New World Department Store’s privatisation plan fails to garner required support from shareholders
Company received 83.90pc approval of privatisation by independent shareholders, just shy of the 90pc required by law
Plans by the parent firm of New World Department Store China to take it private for HK$934.5 million have failed, after not managing to garner enough support from independent shareholders for a full buyout of the operation.
By the end of its final closing date on Monday, New World Department Store had received valid acceptances representing 83.90 per cent of shares owned by independent shareholders, just shy of the 90 per cent required to proceed under company law.
Thus “the offer has not become unconditional and is lapsed from 28 August 2017”, according to a company filing to the Hong Kong stock exchange.
Shares of New World Department Store lost 5 per cent to close at HK$1.9 after the announcement.
New World Development, which owns 72.3 per cent of New World Department Store, offered HK$2 a piece in June to buy out all the shares it did not already own, in what it said was a bid to better cope with a challenging retail operating environment.

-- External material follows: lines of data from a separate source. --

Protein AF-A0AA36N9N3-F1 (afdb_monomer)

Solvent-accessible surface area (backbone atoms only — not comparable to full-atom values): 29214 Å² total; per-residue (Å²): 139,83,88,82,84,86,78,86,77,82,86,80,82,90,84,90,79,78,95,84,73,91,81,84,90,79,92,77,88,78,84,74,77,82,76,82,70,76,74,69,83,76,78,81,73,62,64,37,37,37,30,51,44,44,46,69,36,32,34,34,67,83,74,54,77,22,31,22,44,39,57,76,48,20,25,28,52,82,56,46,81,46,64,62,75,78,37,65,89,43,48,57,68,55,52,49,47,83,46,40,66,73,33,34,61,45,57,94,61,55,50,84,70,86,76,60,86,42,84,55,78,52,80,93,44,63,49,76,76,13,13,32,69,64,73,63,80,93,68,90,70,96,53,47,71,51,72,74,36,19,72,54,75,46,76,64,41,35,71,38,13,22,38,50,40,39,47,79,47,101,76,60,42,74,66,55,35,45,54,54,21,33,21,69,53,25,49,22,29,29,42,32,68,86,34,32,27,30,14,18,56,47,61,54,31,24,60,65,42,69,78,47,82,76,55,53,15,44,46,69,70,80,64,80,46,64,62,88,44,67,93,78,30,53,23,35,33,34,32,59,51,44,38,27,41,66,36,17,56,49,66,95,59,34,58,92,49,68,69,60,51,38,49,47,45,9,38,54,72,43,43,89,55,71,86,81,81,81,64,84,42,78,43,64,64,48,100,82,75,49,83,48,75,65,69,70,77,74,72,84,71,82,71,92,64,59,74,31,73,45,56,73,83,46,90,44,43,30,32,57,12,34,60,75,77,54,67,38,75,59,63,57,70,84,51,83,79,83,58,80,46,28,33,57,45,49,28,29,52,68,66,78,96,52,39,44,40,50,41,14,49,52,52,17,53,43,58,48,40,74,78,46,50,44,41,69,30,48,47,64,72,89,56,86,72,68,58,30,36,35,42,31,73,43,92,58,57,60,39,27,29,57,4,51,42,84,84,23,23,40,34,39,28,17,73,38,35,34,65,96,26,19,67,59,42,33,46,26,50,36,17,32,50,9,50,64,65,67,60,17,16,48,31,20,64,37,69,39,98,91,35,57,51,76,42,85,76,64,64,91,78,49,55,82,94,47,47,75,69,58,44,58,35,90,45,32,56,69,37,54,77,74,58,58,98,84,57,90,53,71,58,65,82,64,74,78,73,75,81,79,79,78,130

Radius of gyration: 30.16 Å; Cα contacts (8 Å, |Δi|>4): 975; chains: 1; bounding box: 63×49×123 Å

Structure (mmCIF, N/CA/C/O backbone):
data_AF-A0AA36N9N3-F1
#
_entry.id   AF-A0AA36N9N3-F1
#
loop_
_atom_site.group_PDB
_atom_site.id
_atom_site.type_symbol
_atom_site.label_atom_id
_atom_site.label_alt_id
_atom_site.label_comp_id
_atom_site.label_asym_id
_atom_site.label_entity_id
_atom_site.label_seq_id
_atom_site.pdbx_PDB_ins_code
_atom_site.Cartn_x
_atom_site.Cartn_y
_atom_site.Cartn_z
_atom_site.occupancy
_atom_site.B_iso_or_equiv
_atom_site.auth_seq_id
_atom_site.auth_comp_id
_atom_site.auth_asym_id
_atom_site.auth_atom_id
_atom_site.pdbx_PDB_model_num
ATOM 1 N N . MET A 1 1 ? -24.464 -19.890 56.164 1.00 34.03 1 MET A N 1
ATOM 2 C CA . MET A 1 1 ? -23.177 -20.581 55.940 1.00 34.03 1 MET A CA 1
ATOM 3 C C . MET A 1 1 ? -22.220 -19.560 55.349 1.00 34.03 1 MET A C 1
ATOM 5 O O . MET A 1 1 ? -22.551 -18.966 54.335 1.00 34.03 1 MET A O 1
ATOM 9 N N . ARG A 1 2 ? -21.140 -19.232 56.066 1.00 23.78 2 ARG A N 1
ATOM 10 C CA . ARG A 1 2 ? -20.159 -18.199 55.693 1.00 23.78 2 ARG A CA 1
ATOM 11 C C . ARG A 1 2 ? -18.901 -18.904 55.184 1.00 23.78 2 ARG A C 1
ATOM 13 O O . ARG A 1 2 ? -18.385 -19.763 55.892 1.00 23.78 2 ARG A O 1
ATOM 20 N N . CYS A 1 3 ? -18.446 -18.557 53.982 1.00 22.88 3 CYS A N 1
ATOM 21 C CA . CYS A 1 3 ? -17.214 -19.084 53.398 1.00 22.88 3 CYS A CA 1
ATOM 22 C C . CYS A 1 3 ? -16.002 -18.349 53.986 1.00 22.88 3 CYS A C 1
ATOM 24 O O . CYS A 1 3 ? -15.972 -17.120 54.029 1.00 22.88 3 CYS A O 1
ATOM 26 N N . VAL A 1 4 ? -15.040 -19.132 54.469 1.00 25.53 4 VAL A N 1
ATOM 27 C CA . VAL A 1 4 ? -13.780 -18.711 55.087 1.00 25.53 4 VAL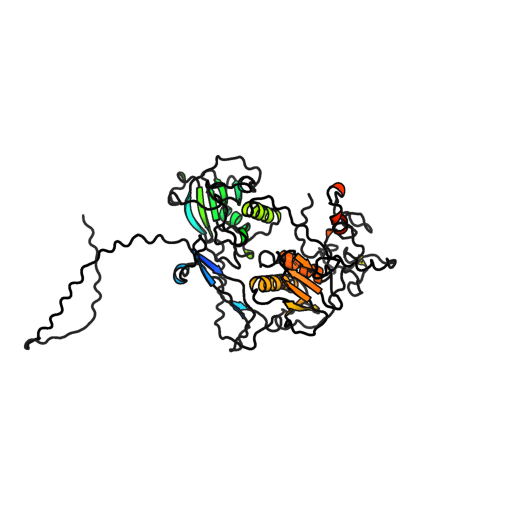 A CA 1
ATOM 28 C C . VAL A 1 4 ? -12.718 -18.571 53.995 1.00 25.53 4 VAL A C 1
ATOM 30 O O . VAL A 1 4 ? -12.548 -19.482 53.188 1.00 25.53 4 VAL A O 1
ATOM 33 N N . LEU A 1 5 ? -12.006 -17.442 53.984 1.00 24.00 5 LEU A N 1
ATOM 34 C CA . LEU A 1 5 ? -10.839 -17.203 53.134 1.00 24.00 5 LEU A CA 1
ATOM 35 C C . LEU A 1 5 ? -9.584 -17.718 53.863 1.00 24.00 5 LEU A C 1
ATOM 37 O O . LEU A 1 5 ? -9.291 -17.273 54.973 1.00 24.00 5 LEU A O 1
ATOM 41 N N . ILE A 1 6 ? -8.864 -18.661 53.256 1.00 27.69 6 ILE A N 1
ATOM 42 C CA . ILE A 1 6 ? -7.607 -19.215 53.777 1.00 27.69 6 ILE A CA 1
ATOM 43 C C . ILE A 1 6 ? -6.457 -18.304 53.333 1.00 27.69 6 ILE A C 1
ATOM 45 O O . ILE A 1 6 ? -6.180 -18.178 52.144 1.00 27.69 6 ILE A O 1
ATOM 49 N N . LEU A 1 7 ? -5.787 -17.670 54.296 1.00 27.50 7 LEU A N 1
ATOM 50 C CA . LEU A 1 7 ? -4.539 -16.932 54.096 1.00 27.50 7 LEU A CA 1
ATOM 51 C C . LEU A 1 7 ? -3.355 -17.878 54.343 1.00 27.50 7 LEU A C 1
ATOM 53 O O . LEU A 1 7 ? -3.098 -18.281 55.476 1.00 27.50 7 LEU A O 1
ATOM 57 N N . CYS A 1 8 ? -2.627 -18.217 53.278 1.00 25.08 8 CYS A N 1
ATOM 58 C CA . CYS A 1 8 ? -1.308 -18.842 53.363 1.00 25.08 8 CYS A CA 1
ATOM 59 C C . CYS A 1 8 ? -0.279 -17.796 53.818 1.00 25.08 8 CYS A C 1
ATOM 61 O O . CYS A 1 8 ? 0.099 -16.912 53.052 1.00 25.08 8 CYS A O 1
ATOM 63 N N . LEU A 1 9 ? 0.190 -17.909 55.061 1.00 29.42 9 LEU A N 1
ATOM 64 C CA . LEU A 1 9 ? 1.391 -17.226 55.537 1.00 29.42 9 LEU A CA 1
ATOM 65 C C . LEU A 1 9 ? 2.616 -18.066 55.164 1.00 29.42 9 LEU A C 1
ATOM 67 O O . LEU A 1 9 ? 2.803 -19.171 55.670 1.00 29.42 9 LEU A O 1
ATOM 71 N N . ILE A 1 10 ? 3.450 -17.525 54.278 1.00 30.34 10 ILE A N 1
ATOM 72 C CA . ILE A 1 10 ? 4.798 -18.029 54.013 1.00 30.34 10 ILE A CA 1
ATOM 73 C C . ILE A 1 10 ? 5.666 -17.650 55.216 1.00 30.34 10 ILE A C 1
ATOM 75 O O . ILE A 1 10 ? 5.854 -16.472 55.518 1.00 30.34 10 ILE A O 1
ATOM 79 N N . ALA A 1 11 ? 6.166 -18.661 55.923 1.00 28.64 11 ALA A N 1
ATOM 80 C CA . ALA A 1 11 ? 7.088 -18.503 57.037 1.00 28.64 11 ALA A CA 1
ATOM 81 C C . ALA A 1 11 ? 8.506 -18.224 56.517 1.00 28.64 11 ALA A C 1
ATOM 83 O O . ALA A 1 11 ? 9.106 -19.074 55.860 1.00 28.64 11 ALA A O 1
ATOM 84 N N . THR A 1 12 ? 9.069 -17.063 56.851 1.00 33.03 12 THR A N 1
ATOM 85 C CA . THR A 1 12 ? 10.507 -16.805 56.715 1.00 33.03 12 THR A CA 1
ATOM 86 C C . THR A 1 12 ? 11.203 -16.973 58.063 1.00 33.03 12 THR A C 1
ATOM 88 O O . THR A 1 12 ? 10.869 -16.320 59.047 1.00 33.03 12 THR A O 1
ATOM 91 N N . ALA A 1 13 ? 12.153 -17.903 58.052 1.00 31.58 13 ALA A N 1
ATOM 92 C CA . ALA A 1 13 ? 13.159 -18.286 59.034 1.00 31.58 13 ALA A CA 1
ATOM 93 C C . ALA A 1 13 ? 13.537 -17.298 60.165 1.00 31.58 13 ALA A C 1
ATOM 95 O O . ALA A 1 13 ? 13.932 -16.164 59.923 1.00 31.58 13 ALA A O 1
ATOM 96 N N . GLY A 1 14 ? 13.641 -17.860 61.378 1.00 32.56 14 GLY A N 1
ATOM 97 C CA . GLY A 1 14 ? 14.922 -17.895 62.094 1.00 32.56 14 GLY A CA 1
ATOM 98 C C . GLY A 1 14 ? 15.170 -16.867 63.201 1.00 32.56 14 GLY A C 1
ATOM 99 O O . GLY A 1 14 ? 15.869 -15.889 62.981 1.00 32.56 14 GLY A O 1
ATOM 100 N N . ALA A 1 15 ? 14.774 -17.192 64.436 1.00 32.19 15 ALA A N 1
ATOM 101 C CA . ALA A 1 15 ? 15.537 -16.826 65.635 1.00 32.19 15 ALA A CA 1
ATOM 102 C C . ALA A 1 15 ? 15.268 -17.842 66.759 1.00 32.19 15 ALA A C 1
ATOM 104 O O . ALA A 1 15 ? 14.127 -18.061 67.161 1.00 32.19 15 ALA A O 1
ATOM 105 N N . ARG A 1 16 ? 16.330 -18.508 67.229 1.00 34.34 16 ARG A N 1
ATOM 106 C CA . ARG A 1 16 ? 16.330 -19.409 68.391 1.00 34.34 16 ARG A CA 1
ATOM 107 C C . ARG A 1 16 ? 16.557 -18.580 69.658 1.00 34.34 16 ARG A C 1
ATOM 109 O O . ARG A 1 16 ? 17.528 -17.834 69.705 1.00 34.34 16 ARG A O 1
ATOM 116 N N . CYS A 1 17 ? 15.758 -18.799 70.700 1.00 34.97 17 CYS A N 1
ATOM 117 C CA . CYS A 1 17 ? 16.059 -18.348 72.062 1.00 34.97 17 CYS A CA 1
ATOM 118 C C . CYS A 1 17 ? 16.070 -19.564 73.004 1.00 34.97 17 CYS A C 1
ATOM 120 O O . CYS A 1 17 ? 15.102 -20.321 73.043 1.00 34.97 17 CYS A O 1
ATOM 122 N N . ASN A 1 18 ? 17.175 -19.766 73.732 1.00 36.22 18 ASN A N 1
ATOM 123 C CA . ASN A 1 18 ? 17.300 -20.772 74.795 1.00 36.22 18 ASN A CA 1
ATOM 124 C C . ASN A 1 18 ? 16.616 -20.288 76.090 1.00 36.22 18 ASN A C 1
ATOM 126 O O . ASN A 1 18 ? 16.544 -19.079 76.325 1.00 36.22 18 ASN A O 1
ATOM 130 N N . PRO A 1 19 ? 16.154 -21.200 76.964 1.00 38.72 19 PRO A N 1
ATOM 131 C CA . PRO A 1 19 ? 15.488 -20.835 78.207 1.00 38.72 19 PRO A CA 1
ATOM 132 C C . PRO A 1 19 ? 16.525 -20.392 79.249 1.00 38.72 19 PRO A C 1
ATOM 134 O O . PRO A 1 19 ? 17.246 -21.215 79.805 1.00 38.72 19 PRO A O 1
ATOM 137 N N . GLY A 1 20 ? 16.590 -19.086 79.515 1.00 48.44 20 GLY A N 1
ATOM 138 C CA . GLY A 1 20 ? 17.347 -18.519 80.638 1.00 48.44 20 GLY A CA 1
ATOM 139 C C . GLY A 1 20 ? 18.315 -17.404 80.247 1.00 48.44 20 GLY A C 1
ATOM 140 O O . GLY A 1 20 ? 19.524 -17.594 80.294 1.00 48.44 20 GLY A O 1
ATOM 141 N N . GLY A 1 21 ? 17.790 -16.231 79.887 1.00 37.22 21 GLY A N 1
ATOM 142 C CA . GLY A 1 21 ? 18.581 -15.013 79.687 1.00 37.22 21 GLY A CA 1
ATOM 143 C C . GLY A 1 21 ? 17.759 -13.895 79.043 1.00 37.22 21 GLY A C 1
ATOM 144 O O . GLY A 1 21 ? 17.067 -14.136 78.059 1.00 37.22 21 GLY A O 1
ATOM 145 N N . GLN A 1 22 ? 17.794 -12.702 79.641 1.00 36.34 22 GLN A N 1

Despite the price representing a 50 per cent premium over its last closing price before the company disclosed the privatisation plan, it was still 66 per cent below its listing price 10 years ago, of HK$5.8 per share.

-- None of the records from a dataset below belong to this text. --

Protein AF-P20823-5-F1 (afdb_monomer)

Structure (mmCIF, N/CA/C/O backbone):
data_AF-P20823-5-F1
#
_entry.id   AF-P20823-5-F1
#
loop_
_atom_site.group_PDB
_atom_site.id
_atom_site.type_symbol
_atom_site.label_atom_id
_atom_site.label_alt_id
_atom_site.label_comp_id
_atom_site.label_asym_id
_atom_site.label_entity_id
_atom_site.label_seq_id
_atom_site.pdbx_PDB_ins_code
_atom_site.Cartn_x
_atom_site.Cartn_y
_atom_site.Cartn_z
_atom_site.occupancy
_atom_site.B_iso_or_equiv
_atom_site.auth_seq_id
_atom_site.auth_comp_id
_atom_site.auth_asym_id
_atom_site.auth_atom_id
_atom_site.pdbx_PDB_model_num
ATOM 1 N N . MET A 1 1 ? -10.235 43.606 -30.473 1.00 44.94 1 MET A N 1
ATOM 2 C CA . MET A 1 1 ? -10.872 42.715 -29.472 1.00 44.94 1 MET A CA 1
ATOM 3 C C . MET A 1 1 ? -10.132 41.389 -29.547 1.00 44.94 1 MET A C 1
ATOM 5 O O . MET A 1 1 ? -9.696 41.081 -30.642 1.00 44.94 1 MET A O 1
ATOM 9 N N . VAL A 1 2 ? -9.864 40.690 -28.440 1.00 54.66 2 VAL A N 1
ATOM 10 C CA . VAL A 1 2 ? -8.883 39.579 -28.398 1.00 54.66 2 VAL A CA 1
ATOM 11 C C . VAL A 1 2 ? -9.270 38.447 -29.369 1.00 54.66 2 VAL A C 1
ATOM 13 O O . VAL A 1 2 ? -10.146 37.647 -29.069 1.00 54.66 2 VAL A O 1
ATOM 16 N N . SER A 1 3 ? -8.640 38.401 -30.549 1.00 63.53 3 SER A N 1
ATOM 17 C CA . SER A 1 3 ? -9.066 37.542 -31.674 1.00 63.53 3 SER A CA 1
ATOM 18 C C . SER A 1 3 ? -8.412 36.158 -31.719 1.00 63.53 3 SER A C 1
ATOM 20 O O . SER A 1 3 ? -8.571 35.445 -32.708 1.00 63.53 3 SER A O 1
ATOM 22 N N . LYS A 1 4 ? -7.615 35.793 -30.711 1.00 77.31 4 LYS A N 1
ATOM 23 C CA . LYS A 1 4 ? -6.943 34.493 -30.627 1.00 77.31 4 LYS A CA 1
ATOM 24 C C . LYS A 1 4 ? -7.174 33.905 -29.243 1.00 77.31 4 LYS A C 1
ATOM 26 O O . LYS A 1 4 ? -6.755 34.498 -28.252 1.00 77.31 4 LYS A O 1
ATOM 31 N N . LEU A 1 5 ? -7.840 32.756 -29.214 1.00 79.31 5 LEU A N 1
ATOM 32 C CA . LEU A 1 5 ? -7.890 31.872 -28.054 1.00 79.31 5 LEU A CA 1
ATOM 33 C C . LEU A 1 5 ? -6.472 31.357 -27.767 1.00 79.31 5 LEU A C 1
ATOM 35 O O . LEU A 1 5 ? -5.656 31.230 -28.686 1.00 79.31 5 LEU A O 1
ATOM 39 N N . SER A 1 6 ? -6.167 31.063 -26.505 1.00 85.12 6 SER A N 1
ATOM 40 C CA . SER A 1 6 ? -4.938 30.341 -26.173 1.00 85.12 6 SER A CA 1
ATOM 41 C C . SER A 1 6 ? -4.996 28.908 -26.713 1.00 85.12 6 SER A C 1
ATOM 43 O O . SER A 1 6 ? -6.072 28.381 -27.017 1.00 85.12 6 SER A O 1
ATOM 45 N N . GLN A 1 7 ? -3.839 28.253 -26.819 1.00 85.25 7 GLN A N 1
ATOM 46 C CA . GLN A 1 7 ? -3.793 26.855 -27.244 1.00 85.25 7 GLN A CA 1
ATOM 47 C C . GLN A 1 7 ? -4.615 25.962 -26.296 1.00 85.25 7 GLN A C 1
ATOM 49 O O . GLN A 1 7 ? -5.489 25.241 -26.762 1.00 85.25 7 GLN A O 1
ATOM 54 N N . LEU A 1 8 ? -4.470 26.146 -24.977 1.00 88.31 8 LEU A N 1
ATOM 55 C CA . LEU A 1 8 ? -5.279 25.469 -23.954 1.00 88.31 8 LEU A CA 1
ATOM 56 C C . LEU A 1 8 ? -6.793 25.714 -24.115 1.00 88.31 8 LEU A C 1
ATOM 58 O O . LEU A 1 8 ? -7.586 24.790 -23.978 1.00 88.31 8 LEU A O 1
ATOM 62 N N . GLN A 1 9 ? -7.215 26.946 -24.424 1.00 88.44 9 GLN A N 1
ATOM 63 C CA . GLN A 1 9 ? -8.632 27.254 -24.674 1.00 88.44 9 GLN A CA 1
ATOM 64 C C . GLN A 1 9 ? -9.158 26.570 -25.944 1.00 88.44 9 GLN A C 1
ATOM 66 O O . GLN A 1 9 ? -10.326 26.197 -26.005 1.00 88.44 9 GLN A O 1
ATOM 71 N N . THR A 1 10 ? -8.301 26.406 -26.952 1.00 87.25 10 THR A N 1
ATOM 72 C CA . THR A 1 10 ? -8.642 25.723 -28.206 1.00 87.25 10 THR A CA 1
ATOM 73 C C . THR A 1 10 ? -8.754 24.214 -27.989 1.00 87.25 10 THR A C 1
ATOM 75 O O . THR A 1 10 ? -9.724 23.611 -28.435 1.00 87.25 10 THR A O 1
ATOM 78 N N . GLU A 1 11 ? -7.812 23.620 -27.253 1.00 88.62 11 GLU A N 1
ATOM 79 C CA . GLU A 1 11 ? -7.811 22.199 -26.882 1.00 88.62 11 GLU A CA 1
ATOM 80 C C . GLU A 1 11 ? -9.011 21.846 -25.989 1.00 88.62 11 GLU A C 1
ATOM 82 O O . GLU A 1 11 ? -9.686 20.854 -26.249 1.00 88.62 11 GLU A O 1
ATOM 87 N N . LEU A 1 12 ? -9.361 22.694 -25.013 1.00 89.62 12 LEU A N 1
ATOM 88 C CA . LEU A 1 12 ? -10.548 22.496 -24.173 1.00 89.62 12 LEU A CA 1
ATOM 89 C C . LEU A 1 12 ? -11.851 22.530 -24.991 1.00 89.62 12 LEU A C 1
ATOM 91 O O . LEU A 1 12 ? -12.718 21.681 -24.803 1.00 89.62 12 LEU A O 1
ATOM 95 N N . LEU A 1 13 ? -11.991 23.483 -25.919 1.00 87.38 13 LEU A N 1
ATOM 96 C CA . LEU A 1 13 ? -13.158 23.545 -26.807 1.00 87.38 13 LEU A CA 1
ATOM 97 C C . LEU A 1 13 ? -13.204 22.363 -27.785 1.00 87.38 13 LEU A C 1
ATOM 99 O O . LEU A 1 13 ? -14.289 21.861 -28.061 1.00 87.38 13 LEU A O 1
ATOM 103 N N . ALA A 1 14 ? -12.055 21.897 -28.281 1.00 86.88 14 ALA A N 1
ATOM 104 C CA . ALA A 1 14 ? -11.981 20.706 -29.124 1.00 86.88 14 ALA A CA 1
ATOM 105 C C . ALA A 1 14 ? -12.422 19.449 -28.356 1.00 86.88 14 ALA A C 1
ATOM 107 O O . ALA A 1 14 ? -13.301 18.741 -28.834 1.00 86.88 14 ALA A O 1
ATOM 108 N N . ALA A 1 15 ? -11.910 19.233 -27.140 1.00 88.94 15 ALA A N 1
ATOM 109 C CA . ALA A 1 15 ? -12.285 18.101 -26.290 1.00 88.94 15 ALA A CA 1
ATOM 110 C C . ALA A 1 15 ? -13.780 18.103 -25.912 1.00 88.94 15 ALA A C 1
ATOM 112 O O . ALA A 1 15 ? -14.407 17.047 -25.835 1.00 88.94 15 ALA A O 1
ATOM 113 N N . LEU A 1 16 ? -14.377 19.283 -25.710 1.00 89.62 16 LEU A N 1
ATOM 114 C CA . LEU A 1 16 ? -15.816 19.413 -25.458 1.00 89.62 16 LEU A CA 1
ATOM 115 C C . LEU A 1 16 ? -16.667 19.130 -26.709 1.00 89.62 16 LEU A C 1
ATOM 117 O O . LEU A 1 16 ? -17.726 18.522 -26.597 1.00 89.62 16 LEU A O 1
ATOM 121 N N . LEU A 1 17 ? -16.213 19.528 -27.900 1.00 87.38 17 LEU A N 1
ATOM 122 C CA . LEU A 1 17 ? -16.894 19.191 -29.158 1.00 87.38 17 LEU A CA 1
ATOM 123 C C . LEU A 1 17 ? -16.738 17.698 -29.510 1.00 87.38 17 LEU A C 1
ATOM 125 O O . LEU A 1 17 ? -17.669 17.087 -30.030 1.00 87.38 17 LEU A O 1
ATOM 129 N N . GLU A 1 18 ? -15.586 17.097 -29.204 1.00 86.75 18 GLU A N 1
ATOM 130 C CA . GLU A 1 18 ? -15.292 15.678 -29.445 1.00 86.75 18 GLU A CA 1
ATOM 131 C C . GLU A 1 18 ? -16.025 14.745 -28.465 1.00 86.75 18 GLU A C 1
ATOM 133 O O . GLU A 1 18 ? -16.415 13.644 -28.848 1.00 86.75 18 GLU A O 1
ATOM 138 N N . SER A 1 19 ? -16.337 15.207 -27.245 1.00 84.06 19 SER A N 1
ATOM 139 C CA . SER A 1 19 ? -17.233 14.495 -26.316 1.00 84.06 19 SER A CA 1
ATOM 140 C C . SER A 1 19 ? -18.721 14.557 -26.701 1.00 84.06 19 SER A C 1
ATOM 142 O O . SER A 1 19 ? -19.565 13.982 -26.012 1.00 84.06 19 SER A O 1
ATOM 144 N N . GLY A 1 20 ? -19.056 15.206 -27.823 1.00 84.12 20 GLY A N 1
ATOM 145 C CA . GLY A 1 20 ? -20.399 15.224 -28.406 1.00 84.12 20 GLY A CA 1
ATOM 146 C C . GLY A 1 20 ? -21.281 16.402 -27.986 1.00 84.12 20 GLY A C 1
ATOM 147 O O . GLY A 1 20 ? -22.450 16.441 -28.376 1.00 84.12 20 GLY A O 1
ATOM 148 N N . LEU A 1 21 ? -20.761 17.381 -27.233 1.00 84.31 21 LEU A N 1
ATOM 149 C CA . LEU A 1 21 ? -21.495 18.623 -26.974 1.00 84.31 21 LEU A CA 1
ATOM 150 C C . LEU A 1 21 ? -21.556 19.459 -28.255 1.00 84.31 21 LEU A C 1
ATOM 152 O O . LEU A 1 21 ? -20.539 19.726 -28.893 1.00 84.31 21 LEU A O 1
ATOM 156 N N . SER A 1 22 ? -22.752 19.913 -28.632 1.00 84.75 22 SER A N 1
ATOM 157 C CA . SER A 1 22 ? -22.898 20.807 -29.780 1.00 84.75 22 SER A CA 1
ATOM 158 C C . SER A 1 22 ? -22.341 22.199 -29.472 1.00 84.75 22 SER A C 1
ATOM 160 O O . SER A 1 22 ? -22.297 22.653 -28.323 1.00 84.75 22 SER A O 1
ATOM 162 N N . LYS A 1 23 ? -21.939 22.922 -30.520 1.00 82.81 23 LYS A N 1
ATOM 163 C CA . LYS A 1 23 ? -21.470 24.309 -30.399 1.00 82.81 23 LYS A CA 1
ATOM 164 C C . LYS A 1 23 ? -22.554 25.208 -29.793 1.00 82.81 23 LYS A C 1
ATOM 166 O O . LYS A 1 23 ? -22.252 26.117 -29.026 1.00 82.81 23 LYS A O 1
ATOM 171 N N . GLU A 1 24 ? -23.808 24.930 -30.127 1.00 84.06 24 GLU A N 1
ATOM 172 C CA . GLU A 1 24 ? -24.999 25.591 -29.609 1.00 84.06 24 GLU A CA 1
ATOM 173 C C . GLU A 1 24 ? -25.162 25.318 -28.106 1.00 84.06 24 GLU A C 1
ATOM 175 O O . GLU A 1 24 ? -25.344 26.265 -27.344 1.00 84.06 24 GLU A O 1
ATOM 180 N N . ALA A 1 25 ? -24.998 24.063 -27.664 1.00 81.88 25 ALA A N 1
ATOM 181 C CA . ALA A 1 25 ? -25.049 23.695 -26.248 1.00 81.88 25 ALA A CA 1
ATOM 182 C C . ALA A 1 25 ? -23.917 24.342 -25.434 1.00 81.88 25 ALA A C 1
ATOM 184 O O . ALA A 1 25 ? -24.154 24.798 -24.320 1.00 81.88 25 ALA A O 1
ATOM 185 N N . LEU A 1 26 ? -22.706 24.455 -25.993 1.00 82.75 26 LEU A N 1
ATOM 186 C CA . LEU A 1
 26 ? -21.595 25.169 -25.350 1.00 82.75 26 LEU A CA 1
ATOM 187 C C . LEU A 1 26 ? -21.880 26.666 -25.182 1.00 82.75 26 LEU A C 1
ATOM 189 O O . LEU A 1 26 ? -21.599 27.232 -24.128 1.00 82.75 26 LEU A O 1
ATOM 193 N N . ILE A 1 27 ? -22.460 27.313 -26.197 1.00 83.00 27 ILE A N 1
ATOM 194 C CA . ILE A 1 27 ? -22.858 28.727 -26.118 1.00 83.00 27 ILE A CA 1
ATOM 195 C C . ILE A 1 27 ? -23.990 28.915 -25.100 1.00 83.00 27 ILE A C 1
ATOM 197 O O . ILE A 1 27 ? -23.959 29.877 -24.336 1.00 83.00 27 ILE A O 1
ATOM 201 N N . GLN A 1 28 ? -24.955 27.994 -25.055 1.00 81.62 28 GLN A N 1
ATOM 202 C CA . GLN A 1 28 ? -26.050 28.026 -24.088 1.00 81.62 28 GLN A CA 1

Listed in Hong Kong in 2007, New World Department Store operates 40 outlets and two shopping malls in 22 Chinese cities.
Shares in the business have been struggling as traditional department stores have lost their lustre with shoppers, who have been gradually migrating online, or are choosing large format shopping malls.
“The company almost passed the vote, but the result reflects some shareholders are dissatisfied with the offer price,” said Dickie Wong, executive director of research at Kingston Securities.
While it won’t happen in the short term, Wong said the parent company was likely to restart the buyout proposal, as the company hopes to restructure its mainland China businesses.
Under listing rules, New World Development has to wait at least a year before it can make a renewed privatisation attempt.
Chaired by Hong Kong’s third richest family headed by Henry Cheng Kar-shun, New World Development successfully took its another subsidiary New World China Land, the Hong Kong developer’s mainland property arm, private in 2016 for HK$21.4 billion.